Participation in Social Action and Protest
Resources for Inauguration 2021 (AND BEYOND)
We encourage everyone to heed recommendations from political and public health officials to “stay home” during the pandemic and engage in nonviolent social action and protest in ways that protect your physical health and mental well-bring.
We have had inquiries from members of our community (faculty, staff, and students) who, true to the Georgetown spirit of Hoyas for Others, are interested in learning more about or are planning to engage in safe, direct, and social action. Information on this webpage below and linked in the red button above has been compiled by staff members of the Center for Social Justice Research, Teaching & Service at Georgetown University (new window) (CSJ) and Division of Student Affairs based on their experiences and recommendations. While these opportunities are not being run or endorsed by CSJ or Georgetown University, we work directly with many of the partners on this list.
Know Your Rights: Protest Rights
Prepare before heading out into the streets. Read through the thorough American Civil Liberties Union (ACLU) Protesters’ Rights.
For Hoyas planning to engage in protest and social action, CSJ encourages you to create a small, trustworthy TEAM, as described by the East Point Peace Academy. CSJ does not recommend that you engage in protest or social action alone.
* There is a new Protest Hotline for Washington, DC from the Public Defenders Service. All calls are confidential and free, and the phone line is available 24 hours/day, 7 days a week. If you or someone you know has been arrested, has an open arrest warrant, or has been questioned by law enforcement related to protesting in DC, the Protest Hotline is available to answer your legal questions. All calls will be handled by a criminal defense attorney. *
Know Your Rights: Stopped by Police
ACLU offers a description of what the law requires and offers strategies for handling police encounters.
Our colleagues at Canisius College, a fellow Jesuit University in upstate New York, have developed an informative pamphlet on What to Do When Stopped by the Police.
Minimize your Risks of COVID-19
Georgetown University Medical Center has developed detailed evidence-based suggestions and a harm reduction field guide for governments, organizers, and individuals to proactively take steps to minimize the risk of COVID-19.
Cases of COVID-19 are on the rise around the country and the world.

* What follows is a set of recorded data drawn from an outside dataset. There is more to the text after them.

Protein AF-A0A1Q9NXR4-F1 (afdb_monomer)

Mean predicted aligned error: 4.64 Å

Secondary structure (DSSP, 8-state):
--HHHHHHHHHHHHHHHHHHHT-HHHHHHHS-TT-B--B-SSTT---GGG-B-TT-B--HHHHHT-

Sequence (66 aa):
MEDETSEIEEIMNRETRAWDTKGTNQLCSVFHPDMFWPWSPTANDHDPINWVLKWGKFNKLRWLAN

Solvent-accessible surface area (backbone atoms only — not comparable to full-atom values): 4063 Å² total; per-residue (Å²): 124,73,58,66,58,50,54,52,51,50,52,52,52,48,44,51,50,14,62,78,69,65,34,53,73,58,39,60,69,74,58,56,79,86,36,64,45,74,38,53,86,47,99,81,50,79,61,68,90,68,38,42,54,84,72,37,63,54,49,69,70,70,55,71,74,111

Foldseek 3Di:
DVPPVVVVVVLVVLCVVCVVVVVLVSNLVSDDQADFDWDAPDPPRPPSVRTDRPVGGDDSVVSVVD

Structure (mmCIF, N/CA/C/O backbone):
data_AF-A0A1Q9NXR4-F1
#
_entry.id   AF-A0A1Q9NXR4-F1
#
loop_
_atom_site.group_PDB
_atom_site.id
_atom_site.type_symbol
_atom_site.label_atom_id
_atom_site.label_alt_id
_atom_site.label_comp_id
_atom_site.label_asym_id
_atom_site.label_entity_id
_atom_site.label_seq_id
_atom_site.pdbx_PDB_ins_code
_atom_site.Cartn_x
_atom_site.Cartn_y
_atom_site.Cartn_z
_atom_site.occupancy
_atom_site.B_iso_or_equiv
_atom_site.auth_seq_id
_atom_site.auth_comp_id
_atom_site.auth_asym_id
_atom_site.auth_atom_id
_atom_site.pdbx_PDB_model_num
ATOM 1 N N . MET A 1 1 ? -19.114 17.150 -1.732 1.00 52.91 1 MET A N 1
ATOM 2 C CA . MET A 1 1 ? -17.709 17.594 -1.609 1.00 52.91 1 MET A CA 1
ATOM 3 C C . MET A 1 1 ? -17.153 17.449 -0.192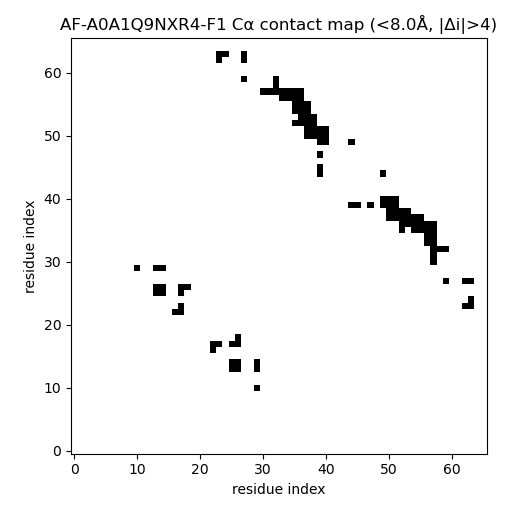 1.00 52.91 1 MET A C 1
ATOM 5 O O . MET A 1 1 ? -15.944 17.388 -0.078 1.00 52.91 1 MET A O 1
ATOM 9 N N . GLU A 1 2 ? -17.976 17.346 0.862 1.00 59.94 2 GLU A N 1
ATOM 10 C CA . GLU A 1 2 ? -17.502 17.018 2.228 1.00 59.94 2 GLU A CA 1
ATOM 11 C C . GLU A 1 2 ? -17.299 15.503 2.461 1.00 59.94 2 GLU A C 1
ATOM 13 O O . GLU A 1 2 ? -16.527 15.112 3.326 1.00 59.94 2 GLU A O 1
ATOM 18 N N . ASP A 1 3 ? -17.947 14.663 1.649 1.00 77.19 3 ASP A N 1
ATOM 19 C CA . ASP A 1 3 ? -17.995 13.201 1.804 1.00 77.19 3 ASP A CA 1
ATOM 20 C C . ASP A 1 3 ? -16.683 12.502 1.390 1.00 77.19 3 ASP A C 1
ATOM 22 O O . ASP A 1 3 ? -16.018 11.877 2.207 1.00 77.19 3 ASP A O 1
ATOM 26 N N . GLU A 1 4 ? -16.225 12.709 0.149 1.00 86.81 4 GLU A N 1
ATOM 27 C CA . GLU A 1 4 ? -15.045 12.022 -0.414 1.00 86.81 4 GLU A CA 1
ATOM 28 C C . GLU A 1 4 ? -13.749 12.283 0.375 1.00 86.81 4 GLU A C 1
ATOM 30 O O . GLU A 1 4 ? -12.963 11.368 0.616 1.00 86.81 4 GLU A O 1
ATOM 35 N N . THR A 1 5 ? -13.515 13.525 0.816 1.00 93.69 5 TH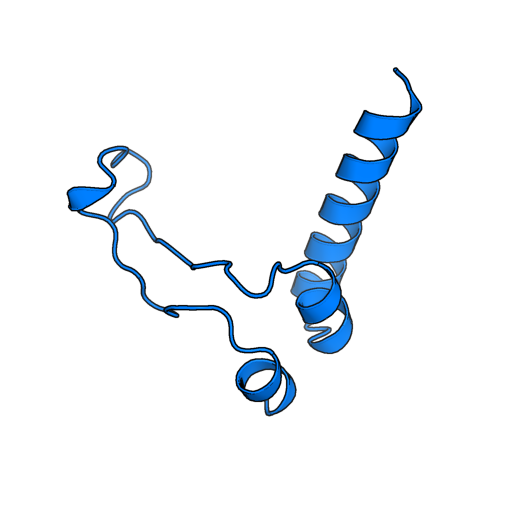R A N 1
ATOM 36 C CA . THR A 1 5 ? -12.341 13.856 1.642 1.00 93.69 5 THR A CA 1
ATOM 37 C C . THR A 1 5 ? -12.411 13.154 2.996 1.00 93.69 5 THR A C 1
ATOM 39 O O . THR A 1 5 ? -11.400 12.632 3.463 1.00 93.69 5 THR A O 1
ATOM 42 N N . SER A 1 6 ? -13.599 13.094 3.607 1.00 94.44 6 SER A N 1
ATOM 43 C CA . SER A 1 6 ? -13.798 12.407 4.885 1.00 94.44 6 SER A CA 1
ATOM 44 C C . SER A 1 6 ? -13.583 10.894 4.758 1.00 94.44 6 SER A C 1
ATOM 46 O O . SER A 1 6 ? -12.969 10.290 5.639 1.00 94.44 6 SER A O 1
ATOM 48 N N . GLU A 1 7 ? -14.002 10.286 3.645 1.00 94.62 7 GLU A N 1
ATOM 49 C CA . GLU A 1 7 ? -13.736 8.874 3.347 1.00 94.62 7 GLU A CA 1
ATOM 50 C C . GLU A 1 7 ? -12.236 8.591 3.170 1.00 94.62 7 GLU A C 1
ATOM 52 O O . GLU A 1 7 ? -11.714 7.617 3.720 1.00 94.62 7 GLU A O 1
ATOM 57 N N . ILE A 1 8 ? -11.512 9.459 2.453 1.00 94.62 8 ILE A N 1
ATOM 58 C CA . ILE A 1 8 ? -10.055 9.335 2.288 1.00 94.62 8 ILE A CA 1
ATOM 59 C C . ILE A 1 8 ? -9.350 9.453 3.645 1.00 94.62 8 ILE A C 1
ATOM 61 O O . ILE A 1 8 ? -8.473 8.642 3.961 1.00 94.62 8 ILE A O 1
ATOM 65 N N . GLU A 1 9 ? -9.743 10.429 4.465 1.00 96.19 9 GLU A N 1
ATOM 66 C CA . GLU A 1 9 ? -9.205 10.604 5.815 1.00 96.19 9 GLU A CA 1
ATOM 67 C C . GLU A 1 9 ? -9.499 9.393 6.713 1.00 96.19 9 GLU A C 1
ATOM 69 O O . GLU A 1 9 ? -8.636 8.986 7.495 1.00 96.19 9 GLU A O 1
ATOM 74 N N . GLU A 1 10 ? -10.676 8.769 6.605 1.00 96.19 10 GLU A N 1
ATOM 75 C CA . GLU A 1 10 ? -10.991 7.534 7.337 1.00 96.19 10 GLU A CA 1
ATOM 76 C C . GLU A 1 10 ? -10.030 6.405 6.963 1.00 96.19 10 GLU A C 1
ATOM 78 O O . GLU A 1 10 ? -9.463 5.771 7.861 1.00 96.19 10 GLU A O 1
ATOM 83 N N . ILE A 1 11 ? -9.802 6.191 5.664 1.00 95.94 11 ILE A N 1
ATOM 84 C CA . ILE A 1 11 ? -8.908 5.141 5.164 1.00 95.94 11 ILE A CA 1
ATOM 85 C C . ILE A 1 11 ? -7.472 5.395 5.630 1.00 95.94 11 ILE A C 1
ATOM 87 O O . ILE A 1 11 ? -6.838 4.474 6.154 1.00 95.94 11 ILE A O 1
ATOM 91 N N . MET A 1 12 ? -6.985 6.636 5.511 1.00 96.12 12 MET A N 1
ATOM 92 C CA . MET A 1 12 ? -5.661 7.043 5.997 1.00 96.12 12 MET A CA 1
ATOM 93 C C . MET A 1 12 ? -5.513 6.761 7.496 1.00 96.12 12 MET A C 1
ATOM 95 O O . MET A 1 12 ? -4.570 6.095 7.919 1.00 96.12 12 MET A O 1
ATOM 99 N N . ASN A 1 13 ? -6.492 7.176 8.304 1.00 96.88 13 ASN A N 1
ATOM 100 C CA . ASN A 1 13 ? -6.484 6.945 9.747 1.00 96.88 13 ASN A CA 1
ATOM 101 C C . ASN A 1 13 ? -6.557 5.453 10.108 1.00 96.88 13 ASN A C 1
ATOM 103 O O . ASN A 1 13 ? -5.943 5.015 11.088 1.00 96.88 13 ASN A O 1
ATOM 107 N N . ARG A 1 14 ? -7.316 4.652 9.350 1.00 96.56 14 ARG A N 1
ATOM 108 C CA . ARG A 1 14 ? -7.378 3.196 9.535 1.00 96.56 14 ARG A CA 1
ATOM 109 C C . ARG A 1 14 ? -6.038 2.543 9.215 1.00 96.56 14 ARG A C 1
ATOM 111 O O . ARG A 1 14 ? -5.617 1.675 9.979 1.00 96.56 14 ARG A O 1
ATOM 118 N N . GLU A 1 15 ? -5.370 2.969 8.147 1.00 96.75 15 GLU A N 1
ATOM 119 C CA . GLU A 1 15 ? -4.025 2.507 7.809 1.00 96.75 15 GLU A CA 1
ATOM 120 C C . GLU A 1 15 ? -3.021 2.856 8.918 1.00 96.75 15 GLU A C 1
ATOM 122 O O . GLU A 1 15 ? -2.332 1.961 9.411 1.00 96.75 15 GLU A O 1
ATOM 127 N N . THR A 1 16 ? -2.985 4.113 9.377 1.00 96.81 16 THR A N 1
ATOM 128 C CA . THR A 1 16 ? -2.090 4.554 10.464 1.00 96.81 16 THR A CA 1
ATOM 129 C C . THR A 1 16 ? -2.286 3.718 11.727 1.00 96.81 16 THR A C 1
ATOM 131 O O . THR A 1 16 ? -1.327 3.148 12.246 1.00 96.81 16 THR A O 1
ATOM 134 N N . ARG A 1 17 ? -3.536 3.542 12.178 1.00 97.00 17 ARG A N 1
ATOM 135 C CA . ARG A 1 17 ? -3.833 2.703 13.352 1.00 97.00 17 ARG A CA 1
ATOM 136 C C . ARG A 1 17 ? -3.399 1.251 13.159 1.00 97.00 17 ARG A C 1
ATOM 138 O O . ARG A 1 17 ? -2.925 0.628 14.111 1.00 97.00 17 ARG A O 1
ATOM 145 N N . ALA A 1 18 ? -3.569 0.697 11.959 1.00 95.69 18 ALA A N 1
ATOM 146 C CA . ALA A 1 18 ? -3.164 -0.672 11.668 1.00 95.69 18 ALA A CA 1
ATOM 147 C C . ALA A 1 18 ? -1.636 -0.838 11.727 1.00 95.69 18 ALA A C 1
ATOM 149 O O . ALA A 1 18 ? -1.160 -1.843 12.258 1.00 95.69 18 ALA A O 1
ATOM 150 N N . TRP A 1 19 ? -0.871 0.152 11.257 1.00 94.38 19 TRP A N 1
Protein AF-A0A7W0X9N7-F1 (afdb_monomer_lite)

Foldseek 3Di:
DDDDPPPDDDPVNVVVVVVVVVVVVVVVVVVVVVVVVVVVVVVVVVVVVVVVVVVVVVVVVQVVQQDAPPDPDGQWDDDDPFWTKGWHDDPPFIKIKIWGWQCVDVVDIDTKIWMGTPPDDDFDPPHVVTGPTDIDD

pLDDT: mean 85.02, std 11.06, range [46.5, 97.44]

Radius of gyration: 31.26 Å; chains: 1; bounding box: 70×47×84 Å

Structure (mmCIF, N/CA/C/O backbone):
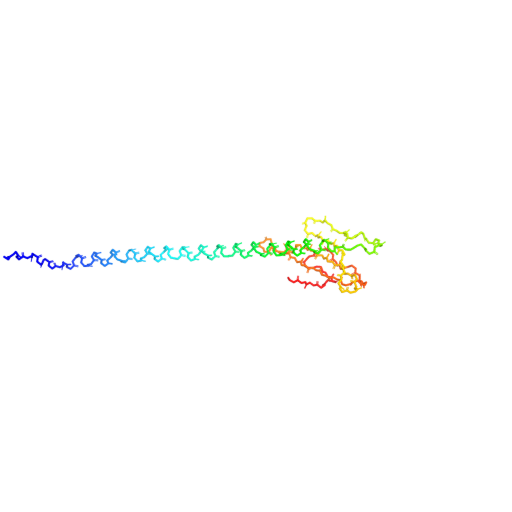data_AF-A0A7W0X9N7-F1
#
_entry.id   AF-A0A7W0X9N7-F1
#
loop_
_atom_site.group_PDB
_atom_site.id
_atom_site.type_symbol
_atom_site.label_atom_id
_atom_site.label_alt_id
_atom_site.label_comp_id
_atom_site.label_asym_id
_atom_site.label_entity_id
_atom_site.label_seq_id
_atom_site.pdbx_PDB_ins_code
_atom_site.Cartn_x
_atom_site.Cartn_y
_atom_site.Cartn_z
_atom_site.occupancy
_atom_site.B_iso_or_equiv
_atom_site.auth_seq_id
_atom_site.auth_comp_id
_atom_site.auth_asym_id
_atom_site.auth_atom_id
_atom_site.pdbx_PDB_model_num
ATOM 1 N N . MET A 1 1 ? -50.154 32.188 51.730 1.00 46.59 1 MET A N 1
ATOM 2 C CA . MET A 1 1 ? -48.761 31.756 51.505 1.00 46.59 1 MET A CA 1
ATOM 3 C C . MET A 1 1 ? -48.723 30.247 51.634 1.00 46.59 1 MET A C 1
ATOM 5 O O . MET A 1 1 ? -48.883 29.747 52.737 1.00 46.59 1 MET A O 1
ATOM 9 N N . SER A 1 2 ? -48.644 29.535 50.509 1.00 46.50 2 SER A N 1
ATOM 10 C CA . SER A 1 2 ? -48.450 28.085 50.498 1.00 46.50 2 SER A CA 1
ATOM 11 C C . SER A 1 2 ? -46.998 27.806 50.866 1.00 46.50 2 SER A C 1
ATOM 13 O O . SER A 1 2 ? -46.099 28.168 50.107 1.00 46.50 2 SER A O 1
ATOM 15 N N . VAL A 1 3 ? -46.780 27.223 52.039 1.00 53.31 3 VAL A N 1
ATOM 16 C CA . VAL A 1 3 ? -45.491 26.636 52.403 1.00 53.31 3 VAL A CA 1
ATOM 17 C C . VAL A 1 3 ? -45.283 25.475 51.436 1.00 53.31 3 VAL A C 1
ATOM 19 O O . VAL A 1 3 ? -46.093 24.551 51.403 1.00 53.31 3 VAL A O 1
ATOM 22 N N . GLN A 1 4 ? -44.296 25.600 50.553 1.00 61.03 4 GLN A N 1
ATOM 23 C CA . GLN A 1 4 ? -43.868 24.493 49.711 1.00 61.03 4 GLN A CA 1
ATOM 24 C C . GLN A 1 4 ? -43.157 23.505 50.634 1.00 61.03 4 GLN A C 1
ATOM 26 O O . GLN A 1 4 ? -42.283 23.907 51.392 1.00 61.03 4 GLN A O 1
ATOM 31 N N . ASP A 1 5 ? -43.583 22.245 50.619 1.00 55.34 5 ASP A N 1
ATOM 32 C CA . ASP A 1 5 ? -42.896 21.157 51.312 1.00 55.34 5 ASP A CA 1
ATOM 33 C C . ASP A 1 5 ? -41.459 21.064 50.778 1.00 55.34 5 ASP A C 1
ATOM 35 O O . ASP A 1 5 ? -41.201 20.520 49.703 1.00 55.34 5 ASP A O 1
ATOM 39 N N . GLU A 1 6 ? -40.507 21.630 51.514 1.00 58.47 6 GLU A N 1
ATOM 40 C CA . GLU A 1 6 ? -39.075 21.480 51.267 1.00 58.47 6 GLU A CA 1
ATOM 41 C C . GLU A 1 6 ? -38.631 20.131 51.846 1.00 58.47 6 GLU A C 1
ATOM 43 O O . GLU A 1 6 ? -37.905 20.047 52.838 1.00 58.47 6 GLU A O 1
ATOM 48 N N . ALA A 1 7 ? -39.117 19.042 51.247 1.00 66.06 7 ALA A N 1
ATOM 49 C CA . ALA A 1 7 ? -38.661 17.700 51.576 1.00 66.06 7 ALA A CA 1
ATOM 50 C C . ALA A 1 7 ? -37.183 17.566 51.166 1.00 66.06 7 ALA A C 1
ATOM 52 O O . ALA A 1 7 ? -36.848 17.481 49.984 1.00 66.06 7 ALA A O 1
ATOM 53 N N . GLY A 1 8 ? -36.283 17.605 52.151 1.00 69.81 8 GLY A N 1
ATOM 54 C CA . GLY A 1 8 ? -34.853 17.384 51.947 1.00 69.81 8 GLY A CA 1
ATOM 55 C C . GLY A 1 8 ? -34.563 15.971 51.431 1.00 69.81 8 GLY A C 1
ATOM 56 O O . GLY A 1 8 ? -35.221 15.010 51.823 1.00 69.81 8 GLY A O 1
ATOM 57 N N . PHE A 1 9 ? -33.558 15.848 50.560 1.00 72.62 9 PHE A N 1
ATOM 58 C CA . PHE A 1 9 ? -33.134 14.572 49.976 1.00 72.62 9 PHE A CA 1
ATOM 59 C C . PHE A 1 9 ? -32.702 13.582 51.062 1.00 72.62 9 PHE A C 1
ATOM 61 O O . PHE A 1 9 ? -31.888 13.908 51.934 1.00 72.62 9 PHE A O 1
ATOM 68 N N . THR A 1 10 ? -33.200 12.351 50.989 1.00 88.38 10 THR A N 1
ATOM 69 C CA . THR A 1 10 ? -32.760 11.300 51.908 1.00 88.38 10 THR A CA 1
ATOM 70 C C . THR A 1 10 ? -31.358 10.806 51.535 1.00 88.38 10 THR A C 1
ATOM 72 O O . THR A 1 10 ? -30.948 10.827 50.372 1.00 88.38 10 THR A O 1
ATOM 75 N N . LEU A 1 11 ? -30.596 10.314 52.519 1.00 85.50 11 LEU A N 1
ATOM 76 C CA . LEU A 1 11 ? -29.254 9.760 52.277 1.00 85.50 11 LEU A CA 1
ATOM 77 C C . LEU A 1 11 ? -29.301 8.576 51.293 1.00 85.50 11 LEU A C 1
ATOM 79 O O . LEU A 1 11 ? -28.400 8.404 50.474 1.00 85.50 11 LEU A O 1
ATOM 83 N N . VAL A 1 12 ? -30.384 7.795 51.338 1.00 90.75 12 VAL A N 1
ATOM 84 C CA . VAL A 1 12 ? -30.618 6.666 50.429 1.00 90.75 12 VAL A CA 1
ATOM 85 C C . VAL A 1 12 ? -30.815 7.143 48.990 1.00 90.75 12 VAL A C 1
ATOM 87 O O . VAL A 1 12 ? -30.188 6.595 48.089 1.00 90.75 12 VAL A O 1
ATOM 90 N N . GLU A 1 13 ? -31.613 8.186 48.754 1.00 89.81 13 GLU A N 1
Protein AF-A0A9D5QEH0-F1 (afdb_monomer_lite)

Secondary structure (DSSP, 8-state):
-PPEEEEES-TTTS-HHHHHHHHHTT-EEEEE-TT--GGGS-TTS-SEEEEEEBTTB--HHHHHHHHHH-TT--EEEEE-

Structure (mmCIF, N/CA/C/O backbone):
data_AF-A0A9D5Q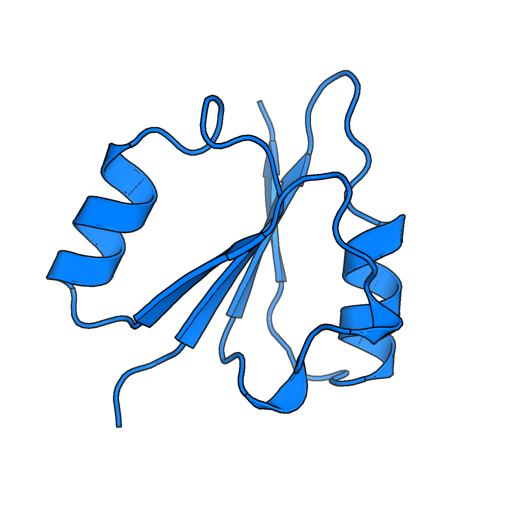EH0-F1
#
_entry.id   AF-A0A9D5QEH0-F1
#
loop_
_atom_site.group_PDB
_atom_site.id
_atom_site.type_symbol
_atom_site.label_atom_id
_atom_site.label_alt_id
_atom_site.label_comp_id
_atom_site.label_asym_id
_atom_site.label_entity_id
_atom_site.label_seq_id
_atom_site.pdbx_PDB_ins_code
_atom_site.Cartn_x
_atom_site.Cartn_y
_atom_site.Cartn_z
_atom_site.occupancy
_atom_site.B_iso_or_equiv
_atom_site.auth_seq_id
_atom_site.auth_comp_id
_atom_site.auth_asym_id
_atom_site.auth_atom_id
_atom_site.pdbx_PDB_model_num
ATOM 1 N N . MET A 1 1 ? -6.741 4.587 19.696 1.00 73.00 1 MET A N 1
ATOM 2 C CA . MET A 1 1 ? -5.733 3.996 18.788 1.00 73.00 1 MET A CA 1
ATOM 3 C C . MET A 1 1 ? -5.425 4.999 17.693 1.00 73.00 1 MET A C 1
ATOM 5 O O . MET A 1 1 ? -6.357 5.661 17.249 1.00 73.00 1 MET A O 1
ATOM 9 N N . LYS A 1 2 ? -4.152 5.149 17.305 1.00 84.69 2 LYS A N 1
ATOM 10 C CA . LYS A 1 2 ? -3.781 5.938 16.122 1.00 84.69 2 LYS A CA 1
ATOM 11 C C . LYS A 1 2 ? -4.123 5.139 14.865 1.00 84.69 2 LYS A C 1
ATOM 13 O O . LYS A 1 2 ? -4.043 3.916 14.898 1.00 84.69 2 LYS A O 1
ATOM 18 N N . LYS A 1 3 ? -4.537 5.829 13.804 1.00 93.00 3 LYS A N 1
ATOM 19 C CA . LYS A 1 3 ? -4.818 5.218 12.502 1.00 93.00 3 LYS A CA 1
ATOM 20 C C . LYS A 1 3 ? -3.514 5.043 11.724 1.00 93.00 3 LYS A C 1
ATOM 22 O O . LYS A 1 3 ? -2.710 5.976 11.712 1.00 93.00 3 LYS A O 1
ATOM 27 N N . ARG A 1 4 ? -3.302 3.881 11.103 1.00 94.19 4 ARG A N 1
ATOM 28 C CA . ARG A 1 4 ? -2.062 3.518 10.403 1.00 94.19 4 ARG A CA 1
ATOM 29 C C . ARG A 1 4 ? -2.195 3.675 8.890 1.00 94.19 4 ARG A C 1
ATOM 31 O O . ARG A 1 4 ? -3.111 3.129 8.280 1.00 94.19 4 ARG A O 1
ATOM 38 N N . ILE A 1 5 ? -1.249 4.382 8.283 1.00 92.88 5 ILE A N 1
ATOM 39 C CA . ILE A 1 5 ? -1.171 4.631 6.845 1.00 92.88 5 ILE A CA 1
ATOM 40 C C . ILE A 1 5 ? 0.095 3.976 6.295 1.00 92.88 5 ILE A C 1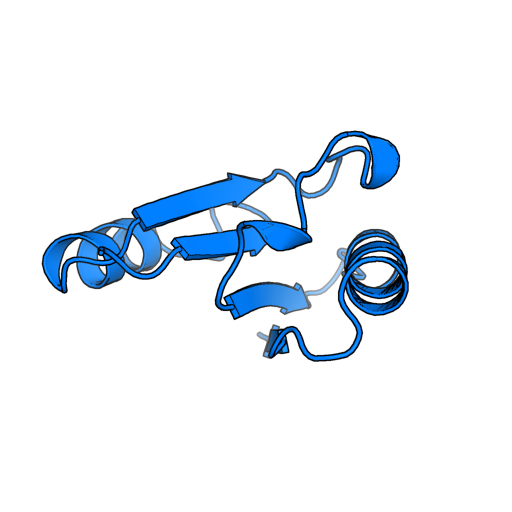
ATOM 42 O O . ILE A 1 5 ? 1.204 4.269 6.747 1.00 92.88 5 ILE A O 1
ATOM 46 N N . LEU A 1 6 ? -0.073 3.115 5.291 1.00 92.94 6 LEU A N 1
ATOM 47 C CA . LEU A 1 6 ? 1.036 2.595 4.494 1.00 92.94 6 LEU A CA 1
ATOM 48 C C . LEU A 1 6 ? 1.205 3.467 3.249 1.00 92.94 6 LEU A C 1
ATOM 50 O O . LEU A 1 6 ? 0.262 3.614 2.476 1.00 92.94 6 LEU A O 1
ATOM 54 N N . LEU A 1 7 ? 2.396 4.030 3.050 1.00 90.38 7 LEU A N 1
ATOM 55 C CA . LEU A 1 7 ? 2.749 4.795 1.851 1.00 90.38 7 LEU A CA 1
ATOM 56 C C . LEU A 1 7 ? 3.681 3.951 0.980 1.00 90.38 7 LEU A C 1
ATOM 58 O O . LEU A 1 7 ? 4.789 3.659 1.410 1.00 90.38 7 LEU A O 1
ATOM 62 N N . VAL A 1 8 ? 3.271 3.564 -0.225 1.00 89.69 8 VAL A N 1
ATOM 63 C CA . VAL A 1 8 ? 4.101 2.800 -1.173 1.00 89.69 8 VAL A CA 1
ATOM 64 C C . VAL A 1 8 ? 4.545 3.712 -2.308 1.00 89.69 8 VAL A C 1
ATOM 66 O O . VAL A 1 8 ? 3.709 4.201 -3.067 1.00 89.69 8 VAL A O 1
ATOM 69 N N . GLY A 1 9 ? 5.850 3.922 -2.457 1.00 82.88 9 GLY A N 1
ATOM 70 C CA . GLY A 1 9 ? 6.401 4.702 -3.567 1.00 82.88 9 GLY A CA 1
ATOM 71 C C . GLY A 1 9 ? 7.767 5.296 -3.256 1.00 82.88 9 GLY A C 1
ATOM 72 O O . GLY A 1 9 ? 8.448 4.873 -2.320 1.00 82.88 9 GLY A O 1
ATOM 73 N N . ASP A 1 10 ? 8.185 6.259 -4.069 1.00 74.25 10 ASP A N 1
ATOM 74 C CA . ASP A 1 10 ? 9.404 7.023 -3.831 1.00 74.25 10 ASP A CA 1
ATOM 75 C C . ASP A 1 10 ? 9.132 8.174 -2.853 1.00 74.25 10 ASP A C 1
ATOM 77 O O . ASP A 1 10 ? 8.211 8.978 -3.023 1.00 74.25 10 ASP A O 1
ATOM 81 N N . THR A 1 11 ? 9.982 8.281 -1.836 1.00 61.75 11 THR A N 1
ATOM 82 C CA . THR A 1 11 ? 10.033 9.411 -0.899 1.00 61.75 11 THR A CA 1
ATOM 83 C C . THR A 1 11 ? 10.312 10.757 -1.571 1.00 61.75 11 THR A C 1
ATOM 85 O O . THR A 1 11 ? 10.178 11.791 -0.929 1.00 61.75 11 THR A O 1
ATOM 88 N N . ALA A 1 12 ? 10.731 10.769 -2.839 1.00 61.34 12 ALA A N 1
ATOM 89 C CA . ALA A 1 12 ? 10.838 11.988 -3.632 1.00 61.34 12 ALA A CA 1
ATOM 90 C C . ALA A 1 12 ? 9.474 12.487 -4.151 1.00 61.34 12 ALA A C 1
ATOM 92 O O . ALA A 1 12 ? 9.293 13.695 -4.298 1.00 61.34 12 ALA A O 1
ATOM 93 N N . ILE A 1 13 ? 8.517 11.583 -4.414 1.00 61.56 13 ILE A N 1
ATOM 94 C CA . ILE A 1 13 ? 7.182 11.920 -4.948 1.00 61.56 13 ILE A CA 1
ATOM 95 C C . ILE A 1 13 ? 6.174 12.145 -3.826 1.00 61.56 13 ILE A C 1
ATOM 97 O O . ILE A 1 13 ? 5.333 13.036 -3.929 1.00 61.56 13 ILE A O 1
ATOM 101 N N . PHE A 1 14 ? 6.271 11.395 -2.727 1.00 67.44 14 PHE A N 1
ATOM 102 C CA . PHE A 1 14 ? 5.655 11.824 -1.479 1.00 67.44 14 PHE A CA 1
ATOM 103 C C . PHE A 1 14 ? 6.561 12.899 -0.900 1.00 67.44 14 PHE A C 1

Stay safe and healthy this Election season no matter how you participate. Read up on some tips and suggestions for taking extra precautions during the pandemic.
Useful Digital Security Technologies to Minimize Digital Risk
The need to communicate digitally is critical to successful, safe protest. Protect your communications from surveillance and intervention. It is likely that cell and internet service will be interrupted, especially in Washington, DC, with large-scale protests. Create a plan to “check-in safe” with family and friends.
- Signal is a free and useful encrypted messaging app already. Setting a disappearing message timer can be helpful in making sure that sensitive information is erased on everyone’s phones.
- Cryptpad is an encrypted alternative to Google suite. It offers shared documents, spreadsheets, polls and other useful tools for organizing.
- Jitsi is a free video conferencing app with encryption technology. It works best for small groups.
Nonviolent Direct Action
There are hundreds of effective methods of nonviolent protest and persuasion, intervention, and noncooperation. Read about 198 of these methods through the Global Nonviolent Action database at Swarthmore College.
Professor Eli McCarthy and the DC Peace Team offer virtual training. Check out the DC Peace Team schedule when includes workshops on Community Safety for Election Scenarios and Active Bystander Intervention.
Unfamiliar with nonviolence? Listen to episodes of the Cafe Miniseries from Nonviolent Peaceforce and reflect on the relevance of the global use of unarmed civilian protection for the United States context.
There are many social injustices related to citizen participation in protest and social action. You may have experienced these injustices. This may be new information for you. We encourage you to listen to your fellow Hoyas. Check out these blog posts at the GU Journal on Poverty Law and Policy and commit to being better informed about our democracy.